Idul Adha 2026
Deretan Sapi Kurban Presiden Prabowo Dibeli dari Peternak Daerah, Nama, Bobot hingga Harganya
Presiden RI Prabowo Subianto membeli hewan kurban yang akan disalurkan ke sejumlah daerah di Indonesia, salah satunya bernama Sontrot.
Ringkasan Berita:
- Presiden RI Prabowo Subianto membeli hewan kurban yang akan disalurkan ke sejumlah daerah di Indonesia.
- Termasuk sapi di Peternakan Supardiono yang diberi nama Sontrot, berasal dari Kabupaten Bantul, DI Yogyakarta.
- Selain itu, sapi lain yang dibeli Presiden bernama Sambo, milik Muhammad Roji, warga Kota Tangerang.
TRIBUNNEWS.COM - Perayaan Idul Adha tinggal menghitung hari, masyarakat mulai antusias mempersiapkan momen tersebut.
Presiden RI Prabowo Subianto pun telah mempersiapkan hewan kurban yang akan disalurkan ke sejumlah daerah di Indonesia.
Jelang Idul Adha, Kepala Negara membeli sejumlah hewan sapi dari para peternak lokal untuk dikurbankan ke beberapa daerah, seperti Tangerang, Banten.
Menariknya, sapi kurban yang dibeli Prabowo memiliki nama unik dan ciri khas masing-masing.

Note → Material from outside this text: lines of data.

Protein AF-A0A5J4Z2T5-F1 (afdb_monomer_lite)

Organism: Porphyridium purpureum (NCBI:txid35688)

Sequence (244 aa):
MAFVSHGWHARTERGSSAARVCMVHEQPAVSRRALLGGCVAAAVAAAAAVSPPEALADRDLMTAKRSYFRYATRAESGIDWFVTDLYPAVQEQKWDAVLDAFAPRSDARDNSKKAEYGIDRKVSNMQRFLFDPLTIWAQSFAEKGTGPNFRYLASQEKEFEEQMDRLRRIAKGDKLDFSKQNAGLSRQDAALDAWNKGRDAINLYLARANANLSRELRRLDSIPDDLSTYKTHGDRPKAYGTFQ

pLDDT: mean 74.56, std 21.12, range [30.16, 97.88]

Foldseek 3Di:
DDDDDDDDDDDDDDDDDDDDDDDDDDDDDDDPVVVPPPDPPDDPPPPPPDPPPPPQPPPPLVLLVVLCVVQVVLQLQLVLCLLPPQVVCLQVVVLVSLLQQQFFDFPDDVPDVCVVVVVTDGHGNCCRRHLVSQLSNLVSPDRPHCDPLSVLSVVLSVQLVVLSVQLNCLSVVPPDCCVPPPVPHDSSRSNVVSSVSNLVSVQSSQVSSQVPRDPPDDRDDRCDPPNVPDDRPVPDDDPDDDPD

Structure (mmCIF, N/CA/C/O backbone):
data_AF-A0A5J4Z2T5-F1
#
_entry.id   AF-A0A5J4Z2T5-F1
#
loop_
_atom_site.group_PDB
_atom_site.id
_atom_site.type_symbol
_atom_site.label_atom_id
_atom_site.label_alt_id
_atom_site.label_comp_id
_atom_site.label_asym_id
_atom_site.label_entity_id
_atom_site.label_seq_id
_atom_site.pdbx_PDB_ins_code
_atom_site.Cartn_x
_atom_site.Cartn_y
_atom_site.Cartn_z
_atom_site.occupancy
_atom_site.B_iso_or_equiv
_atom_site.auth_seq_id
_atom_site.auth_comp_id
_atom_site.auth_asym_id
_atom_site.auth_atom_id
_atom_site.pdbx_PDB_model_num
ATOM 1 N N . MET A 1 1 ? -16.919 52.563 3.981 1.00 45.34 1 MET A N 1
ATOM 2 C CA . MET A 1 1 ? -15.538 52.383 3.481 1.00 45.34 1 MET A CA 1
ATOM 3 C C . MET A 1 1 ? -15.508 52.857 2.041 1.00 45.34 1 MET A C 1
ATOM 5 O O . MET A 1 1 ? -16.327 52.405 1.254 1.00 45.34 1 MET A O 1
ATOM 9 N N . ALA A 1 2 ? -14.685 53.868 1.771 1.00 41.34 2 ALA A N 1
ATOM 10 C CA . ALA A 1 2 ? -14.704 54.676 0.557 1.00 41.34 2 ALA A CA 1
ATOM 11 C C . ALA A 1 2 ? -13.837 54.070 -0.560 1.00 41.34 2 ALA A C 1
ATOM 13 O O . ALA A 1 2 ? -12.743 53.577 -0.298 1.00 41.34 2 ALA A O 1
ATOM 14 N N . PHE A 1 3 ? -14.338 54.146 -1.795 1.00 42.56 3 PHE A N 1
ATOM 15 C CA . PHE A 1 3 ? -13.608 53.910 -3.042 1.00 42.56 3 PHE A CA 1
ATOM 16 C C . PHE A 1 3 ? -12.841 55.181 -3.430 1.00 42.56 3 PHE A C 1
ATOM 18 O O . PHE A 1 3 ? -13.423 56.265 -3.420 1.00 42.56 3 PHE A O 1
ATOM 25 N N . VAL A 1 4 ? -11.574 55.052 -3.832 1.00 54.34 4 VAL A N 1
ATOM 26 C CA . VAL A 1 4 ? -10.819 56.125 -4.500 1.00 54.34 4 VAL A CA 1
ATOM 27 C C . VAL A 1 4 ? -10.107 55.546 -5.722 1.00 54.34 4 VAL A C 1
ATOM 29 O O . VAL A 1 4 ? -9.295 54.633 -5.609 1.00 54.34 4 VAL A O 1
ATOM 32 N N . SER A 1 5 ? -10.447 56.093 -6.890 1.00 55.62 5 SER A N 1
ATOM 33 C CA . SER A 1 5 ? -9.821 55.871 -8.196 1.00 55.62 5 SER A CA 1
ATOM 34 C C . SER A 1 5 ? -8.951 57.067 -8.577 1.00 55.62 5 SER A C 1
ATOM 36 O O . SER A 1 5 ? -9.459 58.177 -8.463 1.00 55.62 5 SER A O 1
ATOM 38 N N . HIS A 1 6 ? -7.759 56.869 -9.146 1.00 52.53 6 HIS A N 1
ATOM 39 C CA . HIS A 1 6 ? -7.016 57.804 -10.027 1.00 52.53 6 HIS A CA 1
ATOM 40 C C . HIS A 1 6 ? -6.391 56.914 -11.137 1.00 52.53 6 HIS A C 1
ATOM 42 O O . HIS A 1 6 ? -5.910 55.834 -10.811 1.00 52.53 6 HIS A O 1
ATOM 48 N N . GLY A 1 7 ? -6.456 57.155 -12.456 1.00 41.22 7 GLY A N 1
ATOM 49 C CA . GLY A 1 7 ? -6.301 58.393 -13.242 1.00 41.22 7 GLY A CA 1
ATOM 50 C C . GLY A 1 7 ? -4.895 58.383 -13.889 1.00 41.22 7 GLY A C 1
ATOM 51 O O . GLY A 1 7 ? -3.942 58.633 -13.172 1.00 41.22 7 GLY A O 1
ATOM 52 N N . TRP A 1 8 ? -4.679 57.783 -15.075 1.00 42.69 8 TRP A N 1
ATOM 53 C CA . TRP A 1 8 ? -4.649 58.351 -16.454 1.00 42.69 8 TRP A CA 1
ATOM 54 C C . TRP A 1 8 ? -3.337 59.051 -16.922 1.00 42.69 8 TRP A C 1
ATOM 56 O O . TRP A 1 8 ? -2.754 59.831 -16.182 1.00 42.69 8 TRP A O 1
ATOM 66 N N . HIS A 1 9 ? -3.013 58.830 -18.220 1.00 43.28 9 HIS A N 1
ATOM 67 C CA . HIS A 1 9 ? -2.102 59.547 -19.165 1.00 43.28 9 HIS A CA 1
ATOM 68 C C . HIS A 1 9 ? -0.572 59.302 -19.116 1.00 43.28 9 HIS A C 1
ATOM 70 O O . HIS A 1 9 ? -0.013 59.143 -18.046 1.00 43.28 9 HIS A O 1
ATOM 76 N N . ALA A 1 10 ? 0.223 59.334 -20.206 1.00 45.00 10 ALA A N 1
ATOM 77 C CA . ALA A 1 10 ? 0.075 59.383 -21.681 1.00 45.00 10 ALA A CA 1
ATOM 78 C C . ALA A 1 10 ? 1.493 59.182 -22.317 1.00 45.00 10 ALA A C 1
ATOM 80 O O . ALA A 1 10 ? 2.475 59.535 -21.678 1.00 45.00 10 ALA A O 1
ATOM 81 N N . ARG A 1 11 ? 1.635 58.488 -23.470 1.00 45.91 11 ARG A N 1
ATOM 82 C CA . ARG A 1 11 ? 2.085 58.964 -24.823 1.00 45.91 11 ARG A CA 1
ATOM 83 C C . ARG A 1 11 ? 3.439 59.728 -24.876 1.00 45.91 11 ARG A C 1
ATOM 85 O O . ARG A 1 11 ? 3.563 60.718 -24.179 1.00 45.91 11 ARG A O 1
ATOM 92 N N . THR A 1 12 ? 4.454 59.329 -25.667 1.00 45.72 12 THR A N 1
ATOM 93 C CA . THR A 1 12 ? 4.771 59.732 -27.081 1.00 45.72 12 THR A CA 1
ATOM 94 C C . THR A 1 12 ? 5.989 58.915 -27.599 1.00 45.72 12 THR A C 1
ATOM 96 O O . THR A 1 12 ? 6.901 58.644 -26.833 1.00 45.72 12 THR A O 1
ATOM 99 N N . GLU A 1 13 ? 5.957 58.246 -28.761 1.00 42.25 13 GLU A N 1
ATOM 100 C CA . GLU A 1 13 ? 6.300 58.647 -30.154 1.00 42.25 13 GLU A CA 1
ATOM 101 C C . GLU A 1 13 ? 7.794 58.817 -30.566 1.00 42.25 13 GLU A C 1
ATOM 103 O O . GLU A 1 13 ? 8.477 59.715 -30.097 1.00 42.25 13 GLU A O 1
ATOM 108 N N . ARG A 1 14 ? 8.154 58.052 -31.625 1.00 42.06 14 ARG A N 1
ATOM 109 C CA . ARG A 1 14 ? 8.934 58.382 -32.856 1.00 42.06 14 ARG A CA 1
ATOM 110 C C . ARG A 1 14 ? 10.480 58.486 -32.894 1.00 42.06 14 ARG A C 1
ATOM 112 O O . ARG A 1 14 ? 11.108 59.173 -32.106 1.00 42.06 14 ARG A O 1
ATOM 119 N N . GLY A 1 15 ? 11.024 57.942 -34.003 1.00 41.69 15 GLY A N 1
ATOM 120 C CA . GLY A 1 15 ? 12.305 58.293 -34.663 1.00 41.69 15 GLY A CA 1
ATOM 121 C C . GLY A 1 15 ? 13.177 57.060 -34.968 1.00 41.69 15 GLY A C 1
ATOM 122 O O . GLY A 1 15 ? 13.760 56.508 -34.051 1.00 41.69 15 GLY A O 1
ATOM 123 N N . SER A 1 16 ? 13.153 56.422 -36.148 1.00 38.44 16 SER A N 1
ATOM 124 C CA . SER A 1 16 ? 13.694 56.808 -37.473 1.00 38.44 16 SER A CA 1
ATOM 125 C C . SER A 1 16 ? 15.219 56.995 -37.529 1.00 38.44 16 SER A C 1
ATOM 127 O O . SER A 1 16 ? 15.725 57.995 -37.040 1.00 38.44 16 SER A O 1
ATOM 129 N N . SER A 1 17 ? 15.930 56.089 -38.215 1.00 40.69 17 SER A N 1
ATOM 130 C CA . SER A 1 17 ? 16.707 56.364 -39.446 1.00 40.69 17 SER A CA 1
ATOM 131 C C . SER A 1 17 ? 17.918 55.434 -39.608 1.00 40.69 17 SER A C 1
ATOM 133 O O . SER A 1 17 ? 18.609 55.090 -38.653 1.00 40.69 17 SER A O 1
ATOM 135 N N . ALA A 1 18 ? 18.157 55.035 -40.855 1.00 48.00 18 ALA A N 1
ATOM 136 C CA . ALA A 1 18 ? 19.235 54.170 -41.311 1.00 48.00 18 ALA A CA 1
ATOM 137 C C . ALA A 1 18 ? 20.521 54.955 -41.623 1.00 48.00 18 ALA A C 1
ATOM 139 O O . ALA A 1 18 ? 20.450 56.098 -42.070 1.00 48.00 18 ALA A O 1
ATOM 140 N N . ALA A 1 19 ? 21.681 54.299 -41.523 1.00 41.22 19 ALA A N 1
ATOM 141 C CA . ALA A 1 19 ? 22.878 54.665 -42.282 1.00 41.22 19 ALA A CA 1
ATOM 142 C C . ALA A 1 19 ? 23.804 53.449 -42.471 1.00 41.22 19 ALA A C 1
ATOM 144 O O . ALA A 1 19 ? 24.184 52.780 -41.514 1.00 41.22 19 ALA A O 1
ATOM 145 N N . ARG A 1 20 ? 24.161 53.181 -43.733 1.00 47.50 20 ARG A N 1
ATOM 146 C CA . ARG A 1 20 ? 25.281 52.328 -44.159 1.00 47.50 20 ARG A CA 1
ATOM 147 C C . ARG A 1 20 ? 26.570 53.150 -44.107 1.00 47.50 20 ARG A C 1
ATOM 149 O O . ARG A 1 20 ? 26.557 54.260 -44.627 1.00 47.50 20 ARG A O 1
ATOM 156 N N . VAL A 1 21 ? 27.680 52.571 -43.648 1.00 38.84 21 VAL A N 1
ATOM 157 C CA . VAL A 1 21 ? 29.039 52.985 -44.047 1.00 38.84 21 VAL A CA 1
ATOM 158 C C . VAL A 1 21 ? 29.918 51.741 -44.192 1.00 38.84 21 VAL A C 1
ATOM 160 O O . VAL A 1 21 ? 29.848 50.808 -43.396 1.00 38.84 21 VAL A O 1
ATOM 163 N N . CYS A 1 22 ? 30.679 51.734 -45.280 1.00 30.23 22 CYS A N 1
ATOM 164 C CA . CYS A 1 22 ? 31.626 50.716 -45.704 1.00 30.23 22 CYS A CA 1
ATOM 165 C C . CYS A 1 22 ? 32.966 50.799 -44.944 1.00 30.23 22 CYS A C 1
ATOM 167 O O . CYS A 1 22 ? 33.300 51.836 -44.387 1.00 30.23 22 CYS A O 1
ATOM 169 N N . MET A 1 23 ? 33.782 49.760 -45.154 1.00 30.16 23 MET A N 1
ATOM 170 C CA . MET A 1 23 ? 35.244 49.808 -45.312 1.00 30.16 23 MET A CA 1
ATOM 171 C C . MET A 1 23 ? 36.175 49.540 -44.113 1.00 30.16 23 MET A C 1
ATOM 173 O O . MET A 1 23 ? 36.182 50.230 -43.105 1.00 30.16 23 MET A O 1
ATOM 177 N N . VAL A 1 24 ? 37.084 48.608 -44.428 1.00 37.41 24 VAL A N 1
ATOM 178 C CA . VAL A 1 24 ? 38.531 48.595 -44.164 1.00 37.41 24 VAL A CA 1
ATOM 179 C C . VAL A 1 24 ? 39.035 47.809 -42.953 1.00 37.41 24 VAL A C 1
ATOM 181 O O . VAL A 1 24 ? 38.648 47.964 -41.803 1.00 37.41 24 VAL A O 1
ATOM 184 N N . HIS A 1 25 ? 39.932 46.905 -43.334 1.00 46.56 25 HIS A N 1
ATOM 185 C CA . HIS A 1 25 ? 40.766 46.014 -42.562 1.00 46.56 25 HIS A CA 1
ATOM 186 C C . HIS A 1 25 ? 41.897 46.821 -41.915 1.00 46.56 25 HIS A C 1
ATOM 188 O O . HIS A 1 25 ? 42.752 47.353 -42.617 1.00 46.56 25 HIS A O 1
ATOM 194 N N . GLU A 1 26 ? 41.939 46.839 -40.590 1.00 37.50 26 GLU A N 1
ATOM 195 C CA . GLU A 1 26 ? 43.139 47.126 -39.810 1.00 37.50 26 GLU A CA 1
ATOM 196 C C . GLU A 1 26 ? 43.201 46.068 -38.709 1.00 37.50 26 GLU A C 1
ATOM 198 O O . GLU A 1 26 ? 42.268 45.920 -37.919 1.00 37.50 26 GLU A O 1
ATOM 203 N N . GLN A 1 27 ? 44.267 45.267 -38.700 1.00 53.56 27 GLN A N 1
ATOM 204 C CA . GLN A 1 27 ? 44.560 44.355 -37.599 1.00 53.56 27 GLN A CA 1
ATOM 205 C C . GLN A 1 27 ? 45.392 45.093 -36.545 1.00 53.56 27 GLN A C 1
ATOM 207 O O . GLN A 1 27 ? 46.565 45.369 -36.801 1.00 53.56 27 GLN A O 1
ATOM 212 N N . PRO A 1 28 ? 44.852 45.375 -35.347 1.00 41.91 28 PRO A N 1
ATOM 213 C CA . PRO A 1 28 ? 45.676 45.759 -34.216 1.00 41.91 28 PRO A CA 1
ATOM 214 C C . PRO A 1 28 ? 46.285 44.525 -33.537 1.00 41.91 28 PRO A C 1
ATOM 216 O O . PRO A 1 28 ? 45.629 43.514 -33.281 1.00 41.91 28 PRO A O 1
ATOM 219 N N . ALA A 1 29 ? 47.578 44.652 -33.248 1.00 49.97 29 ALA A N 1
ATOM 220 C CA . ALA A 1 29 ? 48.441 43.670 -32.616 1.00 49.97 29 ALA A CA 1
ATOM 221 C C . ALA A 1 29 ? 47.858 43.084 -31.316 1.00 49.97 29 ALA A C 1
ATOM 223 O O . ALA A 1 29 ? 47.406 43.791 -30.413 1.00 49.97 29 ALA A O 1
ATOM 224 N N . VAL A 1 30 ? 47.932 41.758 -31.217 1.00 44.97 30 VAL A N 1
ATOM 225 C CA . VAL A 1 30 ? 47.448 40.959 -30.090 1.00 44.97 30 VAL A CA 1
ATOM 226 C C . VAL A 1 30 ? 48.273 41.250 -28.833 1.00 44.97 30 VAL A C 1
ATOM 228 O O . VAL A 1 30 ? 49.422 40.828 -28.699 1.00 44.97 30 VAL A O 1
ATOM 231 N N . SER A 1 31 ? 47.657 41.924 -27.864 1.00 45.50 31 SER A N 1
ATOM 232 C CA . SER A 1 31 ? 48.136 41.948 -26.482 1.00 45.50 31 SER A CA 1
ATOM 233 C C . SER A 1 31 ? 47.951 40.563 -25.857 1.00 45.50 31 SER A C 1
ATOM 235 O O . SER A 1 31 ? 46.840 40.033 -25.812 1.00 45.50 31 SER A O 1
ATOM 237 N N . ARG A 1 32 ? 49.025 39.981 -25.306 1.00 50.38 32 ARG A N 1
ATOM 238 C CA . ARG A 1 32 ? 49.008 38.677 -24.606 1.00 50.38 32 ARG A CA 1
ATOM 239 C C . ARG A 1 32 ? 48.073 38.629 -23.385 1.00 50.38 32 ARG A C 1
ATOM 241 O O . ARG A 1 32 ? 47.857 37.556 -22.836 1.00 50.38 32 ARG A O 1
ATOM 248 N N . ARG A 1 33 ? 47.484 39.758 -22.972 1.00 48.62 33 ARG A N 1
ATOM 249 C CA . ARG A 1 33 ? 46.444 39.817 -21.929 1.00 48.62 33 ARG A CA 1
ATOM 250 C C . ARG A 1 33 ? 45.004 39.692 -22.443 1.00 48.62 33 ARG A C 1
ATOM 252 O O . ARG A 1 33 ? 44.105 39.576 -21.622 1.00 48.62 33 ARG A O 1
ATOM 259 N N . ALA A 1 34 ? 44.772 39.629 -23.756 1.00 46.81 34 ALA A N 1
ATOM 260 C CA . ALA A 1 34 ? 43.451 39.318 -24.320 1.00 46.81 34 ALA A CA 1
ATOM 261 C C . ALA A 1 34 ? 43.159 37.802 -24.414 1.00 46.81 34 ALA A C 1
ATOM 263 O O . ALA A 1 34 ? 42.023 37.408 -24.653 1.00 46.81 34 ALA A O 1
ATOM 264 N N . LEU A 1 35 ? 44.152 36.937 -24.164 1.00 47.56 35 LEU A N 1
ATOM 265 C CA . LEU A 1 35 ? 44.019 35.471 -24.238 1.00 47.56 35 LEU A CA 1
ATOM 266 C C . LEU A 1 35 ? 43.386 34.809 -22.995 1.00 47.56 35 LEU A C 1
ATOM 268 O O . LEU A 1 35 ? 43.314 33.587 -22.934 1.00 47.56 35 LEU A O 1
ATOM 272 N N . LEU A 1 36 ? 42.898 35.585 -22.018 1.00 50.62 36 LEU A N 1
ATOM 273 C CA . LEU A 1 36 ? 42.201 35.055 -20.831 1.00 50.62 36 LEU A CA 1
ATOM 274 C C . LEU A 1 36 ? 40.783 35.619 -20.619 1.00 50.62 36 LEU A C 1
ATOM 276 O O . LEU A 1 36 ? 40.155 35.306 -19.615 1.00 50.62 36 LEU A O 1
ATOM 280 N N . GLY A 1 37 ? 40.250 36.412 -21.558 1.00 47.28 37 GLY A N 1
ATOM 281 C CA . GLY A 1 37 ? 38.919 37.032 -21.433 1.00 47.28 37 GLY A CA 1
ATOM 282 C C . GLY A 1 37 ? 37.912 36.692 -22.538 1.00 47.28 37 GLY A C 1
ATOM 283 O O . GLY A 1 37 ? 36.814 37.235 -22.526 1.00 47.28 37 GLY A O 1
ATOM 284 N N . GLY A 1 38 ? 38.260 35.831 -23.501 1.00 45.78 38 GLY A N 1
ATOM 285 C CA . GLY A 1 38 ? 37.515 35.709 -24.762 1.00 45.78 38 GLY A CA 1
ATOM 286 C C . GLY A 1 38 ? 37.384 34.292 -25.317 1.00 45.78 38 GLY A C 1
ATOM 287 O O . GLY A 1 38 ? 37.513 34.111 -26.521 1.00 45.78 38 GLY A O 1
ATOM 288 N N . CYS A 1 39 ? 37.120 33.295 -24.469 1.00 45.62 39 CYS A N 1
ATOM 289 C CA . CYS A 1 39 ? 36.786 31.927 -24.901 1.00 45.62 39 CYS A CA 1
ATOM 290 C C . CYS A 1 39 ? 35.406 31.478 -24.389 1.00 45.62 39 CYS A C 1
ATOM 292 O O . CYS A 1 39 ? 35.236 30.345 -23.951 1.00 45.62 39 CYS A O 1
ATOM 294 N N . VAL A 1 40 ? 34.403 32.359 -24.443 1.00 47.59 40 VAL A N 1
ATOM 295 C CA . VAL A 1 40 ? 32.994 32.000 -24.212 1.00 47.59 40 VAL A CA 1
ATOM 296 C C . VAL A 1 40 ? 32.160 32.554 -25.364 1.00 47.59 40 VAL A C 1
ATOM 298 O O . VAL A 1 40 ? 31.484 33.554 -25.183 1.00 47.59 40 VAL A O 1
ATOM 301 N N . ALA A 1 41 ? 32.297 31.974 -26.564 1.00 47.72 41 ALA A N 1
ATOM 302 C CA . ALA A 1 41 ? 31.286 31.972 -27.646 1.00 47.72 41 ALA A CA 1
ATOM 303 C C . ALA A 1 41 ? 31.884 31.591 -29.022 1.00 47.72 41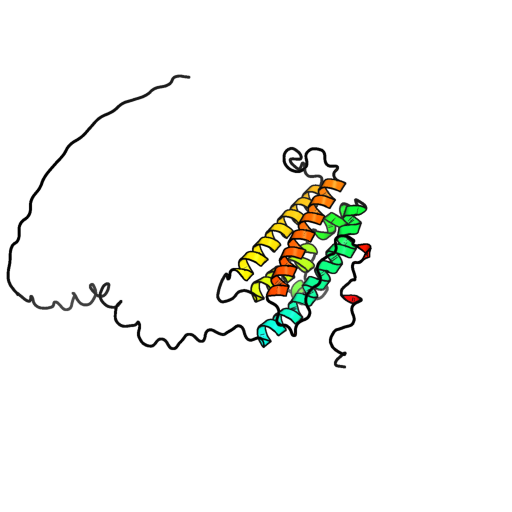 ALA A C 1
ATOM 305 O O . ALA A 1 41 ? 31.727 32.336 -29.978 1.00 47.72 41 ALA A O 1
ATOM 306 N N . ALA A 1 42 ? 32.577 30.453 -29.160 1.00 43.62 42 ALA A N 1
ATOM 307 C CA . ALA A 1 42 ? 32.835 29.853 -30.488 1.00 43.62 42 ALA A CA 1
ATOM 308 C C . ALA A 1 42 ? 33.304 28.382 -30.429 1.00 43.62 42 ALA A C 1
ATOM 310 O O . ALA A 1 42 ? 34.060 27.934 -31.283 1.00 43.62 42 ALA A O 1
ATOM 311 N N . ALA A 1 43 ? 32.873 27.610 -29.426 1.00 40.84 43 ALA A N 1
ATOM 312 C CA . ALA A 1 43 ? 33.198 26.182 -29.310 1.00 40.84 43 ALA A CA 1
ATOM 313 C C . ALA A 1 43 ? 31.943 25.316 -29.093 1.00 40.84 43 ALA A C 1
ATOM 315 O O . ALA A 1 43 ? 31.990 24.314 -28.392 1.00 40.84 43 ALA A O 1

Seperti sapi milik peternak Supardiono (49), warga Padukuhan Salakan, Kalurahan Bangunjiwo, Kapanewon Kasihan, Kabupaten Bantul, DI Yogyakarta.
Sapi di peternakan Supardiono ini, dipilih untuk dijadikan hewan kurban Idul Adha 2026 oleh Presiden Prabowo.
Rasa bahagia sekaligus bangga pun dirasakan Supardiono.
Pemilik Ubi Jaya Farm itu, mengatakan sapinya bernama 'Sontrot' memiliki bobot sekitar 1,50 ton. Sontrot dibeli dengan harga Rp110 juta.
Sebelum dibeli oleh Presiden Prabowo, rupanya pemilihan hewan kurban menggunakan proses seleksi.
Selain itu, sapi yang dibeli Presiden yakni milik Muhammad Roji, warga Kecamatan Cipondoh, Kota Tangerang.
Sapi Roji ini, merupakan jenis Brangus dengan bobot mencapai 1,1 ton. Roji memberi nama sapinya 'Sambo'.
Baca juga: Waktu Terbaik Menyembelih Hewan Kurban Agar Sah dan Bernilai Ibadah Sempurna
Deretan Sapi Kurban Presiden Prabowo Dibeli dari Peternak Daerah
1. Sapi Berbobot 1,1 Ton Dibeli dari Peternak Kota Tangerang
Dikutip dari tangerangkota.go.id, Kepala Negara dipastikan bakal berkurban satu ekor sapi jumbo untuk masyarakat Kota Tangerang, Banten, tahun ini.
Sapi berbobot 1,1 ton diberi nama Sambo ini, berasal dari tempat penggemukan milik Muhammad Roji yang berlokasi di Kampung Gunung, Kelurahan Cipondoh, Kecamatan Cipondoh.
Pemilik sapi, Muhammad Roji, mengatakan Sambo telah menjalani proses penggemukan di tempatnya selama tiga tahun terakhir.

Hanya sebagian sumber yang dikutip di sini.